Friend: Are there cities that are more like Boulder than Denver doing this?
Cowern: "Our focus has primarily been on comparing ourselves to the Denver program." Didn't see anywhere else in the Front Range doing this.
He's still looking into cities. "There certainly are more than a dozen across the countries that are doing some kind of closures," many just within parks. Many are large cities like Philly, Oakland, Dallas, Cleveland, Boston, "which are going to be contextually very Dif from us."
Burlington, Vt. and Austin are on that list.
Austin closed a lane on a highway.
Here's a database of every city and what it's doing:…
This is a safety issue, Friend says. We're still considering exercise as an essential thing.

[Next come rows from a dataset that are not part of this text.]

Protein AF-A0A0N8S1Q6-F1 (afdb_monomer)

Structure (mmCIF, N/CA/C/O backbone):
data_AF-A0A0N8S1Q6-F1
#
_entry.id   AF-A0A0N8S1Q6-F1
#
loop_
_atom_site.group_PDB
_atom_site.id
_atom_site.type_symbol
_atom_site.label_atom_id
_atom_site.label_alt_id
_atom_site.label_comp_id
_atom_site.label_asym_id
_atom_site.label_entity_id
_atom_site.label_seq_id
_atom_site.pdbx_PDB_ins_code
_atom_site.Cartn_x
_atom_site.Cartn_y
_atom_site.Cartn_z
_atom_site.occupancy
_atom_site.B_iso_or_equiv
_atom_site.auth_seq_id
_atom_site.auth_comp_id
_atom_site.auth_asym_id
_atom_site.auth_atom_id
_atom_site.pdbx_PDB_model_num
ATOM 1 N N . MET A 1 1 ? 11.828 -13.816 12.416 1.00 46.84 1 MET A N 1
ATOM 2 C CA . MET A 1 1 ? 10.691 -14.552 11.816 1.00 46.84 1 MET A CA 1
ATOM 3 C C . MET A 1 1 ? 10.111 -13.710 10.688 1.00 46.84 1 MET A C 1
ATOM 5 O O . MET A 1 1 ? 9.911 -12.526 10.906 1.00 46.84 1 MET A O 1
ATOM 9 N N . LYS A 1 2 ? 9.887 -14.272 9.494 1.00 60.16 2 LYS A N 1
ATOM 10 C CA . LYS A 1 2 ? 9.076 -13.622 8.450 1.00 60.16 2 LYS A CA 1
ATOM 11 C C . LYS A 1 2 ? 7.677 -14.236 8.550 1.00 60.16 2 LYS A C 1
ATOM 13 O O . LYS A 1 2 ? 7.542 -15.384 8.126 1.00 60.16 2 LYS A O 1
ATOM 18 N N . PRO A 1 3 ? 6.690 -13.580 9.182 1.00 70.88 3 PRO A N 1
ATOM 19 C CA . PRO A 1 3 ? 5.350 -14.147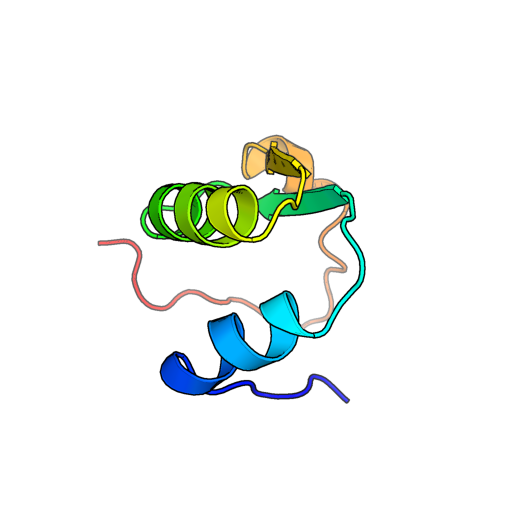 9.263 1.00 70.88 3 PRO A CA 1
ATOM 20 C C . PRO A 1 3 ? 4.825 -14.360 7.841 1.00 70.88 3 PRO A C 1
ATOM 22 O O . PRO A 1 3 ? 4.837 -13.447 7.016 1.00 70.88 3 PRO A O 1
ATOM 25 N N . LYS A 1 4 ? 4.433 -15.597 7.529 1.00 81.62 4 LYS A N 1
ATOM 26 C CA . LYS A 1 4 ? 3.790 -15.928 6.259 1.00 81.62 4 LYS A CA 1
ATOM 27 C C . LYS A 1 4 ? 2.303 -15.648 6.430 1.00 81.62 4 LYS A C 1
ATOM 29 O O . LYS A 1 4 ? 1.625 -16.376 7.144 1.00 81.62 4 LYS A O 1
ATOM 34 N N . VAL A 1 5 ? 1.822 -14.591 5.792 1.00 86.44 5 VAL A N 1
ATOM 35 C CA . VAL A 1 5 ? 0.402 -14.228 5.790 1.00 86.44 5 VAL A CA 1
ATOM 36 C C . VAL A 1 5 ? -0.233 -14.826 4.536 1.00 86.44 5 VAL A C 1
ATOM 38 O O . VAL A 1 5 ? 0.293 -14.654 3.434 1.00 86.44 5 VAL A O 1
ATOM 41 N N . ALA A 1 6 ? -1.321 -15.578 4.701 1.00 91.25 6 ALA A N 1
ATOM 42 C CA . ALA A 1 6 ? -2.106 -16.066 3.571 1.00 91.25 6 ALA A CA 1
ATOM 43 C C . ALA A 1 6 ? -2.796 -14.889 2.864 1.00 91.25 6 ALA A C 1
ATOM 45 O O . ALA A 1 6 ? -3.081 -13.864 3.483 1.00 91.25 6 ALA A O 1
ATOM 46 N N . ARG A 1 7 ? -3.040 -15.004 1.555 1.00 88.69 7 ARG A N 1
ATOM 47 C CA . ARG A 1 7 ? -3.524 -13.879 0.737 1.00 88.69 7 ARG A CA 1
ATOM 48 C C . ARG A 1 7 ? -4.867 -13.336 1.240 1.00 88.69 7 ARG A C 1
ATOM 50 O O . ARG A 1 7 ? -5.053 -12.125 1.301 1.00 88.69 7 ARG A O 1
ATOM 57 N N . ASP A 1 8 ? -5.761 -14.241 1.605 1.00 91.88 8 ASP A N 1
ATOM 58 C CA . ASP A 1 8 ? -7.085 -13.994 2.178 1.00 91.88 8 ASP A CA 1
ATOM 59 C C . ASP A 1 8 ? -7.028 -13.346 3.573 1.00 91.88 8 ASP A C 1
ATOM 61 O O . ASP A 1 8 ? -7.918 -12.581 3.929 1.00 91.88 8 ASP A O 1
ATOM 65 N N . GLN A 1 9 ? -5.949 -13.568 4.329 1.00 93.44 9 GLN A N 1
ATOM 66 C CA . GLN A 1 9 ? -5.756 -13.003 5.670 1.00 93.44 9 GLN A CA 1
ATOM 67 C C . GLN A 1 9 ? -5.094 -11.621 5.665 1.00 93.44 9 GLN A C 1
ATOM 69 O O . GLN A 1 9 ? -5.075 -10.939 6.689 1.00 93.44 9 GLN A O 1
ATOM 74 N N . LEU A 1 10 ? -4.557 -11.175 4.526 1.00 93.50 10 LEU A N 1
ATOM 75 C CA . LEU A 1 10 ? -3.824 -9.913 4.451 1.00 93.50 10 LEU A CA 1
ATOM 76 C C . LEU A 1 10 ? -4.731 -8.694 4.657 1.00 93.50 10 LEU A C 1
ATOM 78 O O . LEU A 1 10 ? -4.373 -7.796 5.412 1.00 93.50 10 LEU A O 1
ATOM 82 N N . VAL A 1 11 ? -5.903 -8.662 4.017 1.00 94.62 11 VAL A N 1
ATOM 83 C CA . VAL A 1 11 ? -6.839 -7.531 4.148 1.00 94.62 11 VAL A CA 1
ATOM 84 C C . VAL A 1 11 ? -7.393 -7.417 5.571 1.00 94.62 11 VAL A C 1
ATOM 86 O O . VAL A 1 11 ? -7.269 -6.334 6.142 1.00 94.62 11 VAL A O 1
ATOM 89 N N . PRO A 1 12 ? -7.909 -8.498 6.200 1.00 95.19 12 PRO A N 1
ATOM 90 C CA . PRO A 1 12 ? -8.358 -8.445 7.591 1.00 95.19 12 PRO A CA 1
ATOM 91 C C . PRO A 1 12 ? -7.275 -7.981 8.566 1.00 95.19 12 PRO A C 1
ATOM 93 O O . PRO A 1 12 ? -7.576 -7.286 9.533 1.00 95.19 12 PRO A O 1
ATOM 96 N N . LEU A 1 13 ? -6.016 -8.360 8.333 1.00 94.06 13 LEU A N 1
ATOM 97 C CA . LEU A 1 13 ? -4.894 -7.922 9.160 1.00 94.06 13 LEU A CA 1
ATOM 98 C C . LEU A 1 13 ? -4.653 -6.413 9.021 1.00 94.06 13 LEU A C 1
ATOM 100 O O . LEU A 1 13 ? -4.524 -5.720 10.025 1.00 94.06 13 LEU A O 1
ATOM 104 N N . ILE A 1 14 ? -4.587 -5.910 7.787 1.00 94.62 14 ILE A N 1
ATOM 105 C CA . ILE A 1 14 ? -4.324 -4.492 7.515 1.00 94.62 14 ILE A CA 1
ATOM 106 C C . ILE A 1 14 ? -5.470 -3.617 8.029 1.00 94.62 14 ILE A C 1
ATOM 108 O O . ILE A 1 14 ? -5.206 -2.612 8.677 1.00 94.62 14 ILE A O 1
ATOM 112 N N . ALA A 1 15 ? -6.721 -4.046 7.855 1.00 94.00 15 ALA A N 1
ATOM 113 C CA . ALA A 1 15 ? -7.902 -3.317 8.321 1.00 94.00 15 ALA A CA 1
ATOM 114 C C . ALA A 1 15 ? -7.976 -3.140 9.853 1.00 94.00 15 ALA A C 1
ATOM 116 O O . ALA A 1 15 ? -8.701 -2.274 10.331 1.00 94.00 15 ALA A O 1
ATOM 117 N N . GLN A 1 16 ? -7.248 -3.953 10.629 1.00 95.94 16 GLN A N 1
ATOM 118 C CA . GLN A 1 16 ? -7.149 -3.812 12.089 1.00 95.94 16 GLN A CA 1
ATOM 119 C C . GLN A 1 16 ? -6.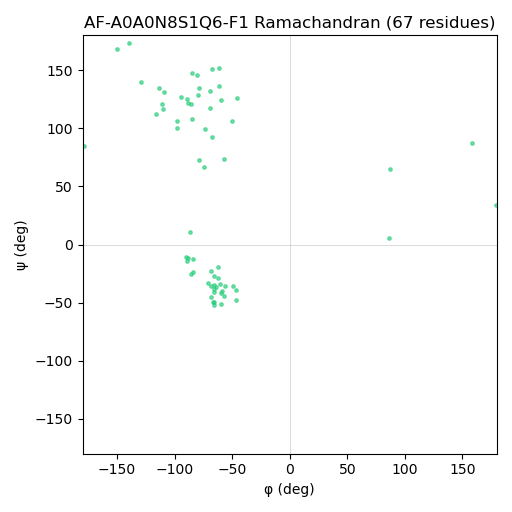090 -2.790 12.525 1.00 95.94 16 GLN A C 1
ATOM 121 O O . GLN A 1 16 ? -6.030 -2.430 13.701 1.00 95.94 16 GLN A O 1
ATOM 126 N N . LEU A 1 17 ? -5.229 -2.340 11.611 1.00 94.50 17 LEU A N 1
ATOM 127 C CA . LEU A 1 17 ? -4.209 -1.343 11.903 1.00 94.50 17 LEU A CA 1
ATOM 128 C C . LEU A 1 17 ? -4.800 0.067 11.786 1.00 94.50 17 LEU A C 1
ATOM 130 O O . LEU A 1 17 ? -5.655 0.311 10.935 1.00 94.50 17 LEU A O 1
ATOM 134 N N . PRO A 1 18 ? -4.318 1.035 12.583 1.00 95.75 18 PRO A N 1
ATOM 135 C CA . PRO A 1 18 ? -4.662 2.428 12.348 1.00 95.75 18 PRO A CA 1
ATOM 136 C C . PRO A 1 18 ? -4.173 2.879 10.955 1.00 95.75 18 PRO A C 1
ATOM 138 O O . PRO A 1 18 ? -3.153 2.365 10.471 1.00 95.75 18 PRO A O 1
ATOM 141 N N . PRO A 1 19 ? -4.842 3.869 10.330 1.00 96.56 19 PRO A N 1
ATOM 142 C CA . PRO A 1 19 ? -4.389 4.490 9.089 1.00 96.56 19 PRO A CA 1
ATOM 143 C C . PRO A 1 19 ? -2.898 4.832 9.133 1.00 96.56 19 PRO A C 1
ATOM 145 O O . PRO A 1 19 ? -2.418 5.493 10.053 1.00 96.56 19 PRO A O 1
ATOM 148 N N . CYS A 1 20 ? -2.143 4.355 8.146 1.00 96.88 20 CYS A N 1
ATOM 149 C CA . CYS A 1 20 ? -0.687 4.469 8.142 1.00 96.88 20 CYS A CA 1
ATOM 150 C C . CYS A 1 20 ? -0.122 4.544 6.720 1.00 96.88 20 CYS A C 1
ATOM 152 O O . CYS A 1 20 ? -0.829 4.308 5.737 1.00 96.88 20 CYS A O 1
ATOM 154 N N . LEU A 1 21 ? 1.161 4.898 6.618 1.00 96.69 21 LEU A N 1
ATOM 155 C CA . LEU A 1 21 ? 1.893 4.923 5.356 1.00 96.69 21 LEU A CA 1
ATOM 156 C C . LEU A 1 21 ? 2.458 3.532 5.038 1.00 96.69 21 LEU A C 1
ATOM 158 O O . LEU A 1 21 ? 3.294 3.019 5.780 1.00 96.69 21 LEU A O 1
ATOM 162 N N . ILE A 1 22 ? 2.067 2.964 3.898 1.00 95.00 22 ILE A N 1
ATOM 163 C CA . ILE A 1 22 ? 2.538 1.666 3.409 1.00 95.00 22 ILE A CA 1
ATOM 164 C C . ILE A 1 22 ? 3.428 1.883 2.182 1.00 95.00 22 ILE A C 1
ATOM 166 O O . ILE A 1 22 ? 2.980 2.371 1.143 1.00 95.00 22 ILE A O 1
ATOM 170 N N . GLY A 1 23 ? 4.701 1.507 2.293 1.00 92.75 23 GLY A N 1
ATOM 171 C CA . GLY A 1 23 ? 5.627 1.455 1.161 1.00 92.75 23 GLY A CA 1
ATOM 172 C C . GLY A 1 23 ? 5.580 0.087 0.487 1.00 92.75 23 GLY A C 1
ATOM 173 O O . GLY A 1 23 ? 5.791 -0.927 1.150 1.00 92.75 23 GLY A O 1
ATOM 174 N N . MET A 1 24 ? 5.332 0.044 -0.822 1.00 93.06 24 MET A N 1
ATOM 175 C CA . MET A 1 24 ? 5.305 -1.204 -1.593 1.00 93.06 24 MET A CA 1
ATOM 176 C C . MET A 1 24 ? 6.183 -1.090 -2.835 1.00 93.06 24 MET A C 1
ATOM 178 O O . MET A 1 24 ? 6.188 -0.066 -3.513 1.00 93.06 24 MET A O 1
ATOM 182 N N . GLU A 1 25 ? 6.914 -2.153 -3.157 1.00 91.31 25 GLU A N 1
ATOM 183 C CA . GLU A 1 25 ? 7.583 -2.263 -4.453 1.00 91.31 25 GLU A CA 1
ATOM 184 C C . GLU A 1 25 ? 6.531 -2.441 -5.553 1.00 91.31 25 GLU A C 1
ATOM 186 O O . GLU A 1 25 ? 5.613 -3.253 -5.422 1.00 91.31 25 GLU A O 1
ATOM 191 N N . ALA A 1 26 ? 6.650 -1.668 -6.631 1.00 89.69 26 ALA A N 1
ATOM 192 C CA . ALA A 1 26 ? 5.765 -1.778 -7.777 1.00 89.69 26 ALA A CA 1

"We're in this for months or longer."
"I do think there are critical reasons to want to encourage this. ... I was biking on Iris last week and it was pretty harrowing. There were 2 lanes but cars were in the one closer to me and they were going fast."
"It's BECAUSE it's this point in time. Cars are going faster. And we need the space."
This is "one way" to prioritize health and safety.

"It's also modeling we're not trying to be a car-centric town. It's frankly a way to give ppl hope when it's desperately needed."
"I get that we don't want to spend $$, but I'm sure we're still going to spend a lot of $$ up keeping trails and roads and a lot of other services."

This is still Friend, btw.
Yates: If we did these pilots with barricades, local traffic would still be allowed to drive on these streets, right?
Yes, Cowern says. One of the concerns we've always had is it's "virtually impossible" to enforce.
"We have every expectation it would not be just local traffic driving on the roads," Cowern says.
Yates: I want to be fair to TAB and their recommendation.
He's not for it, either.
So that's the end of that. No streets will be closed.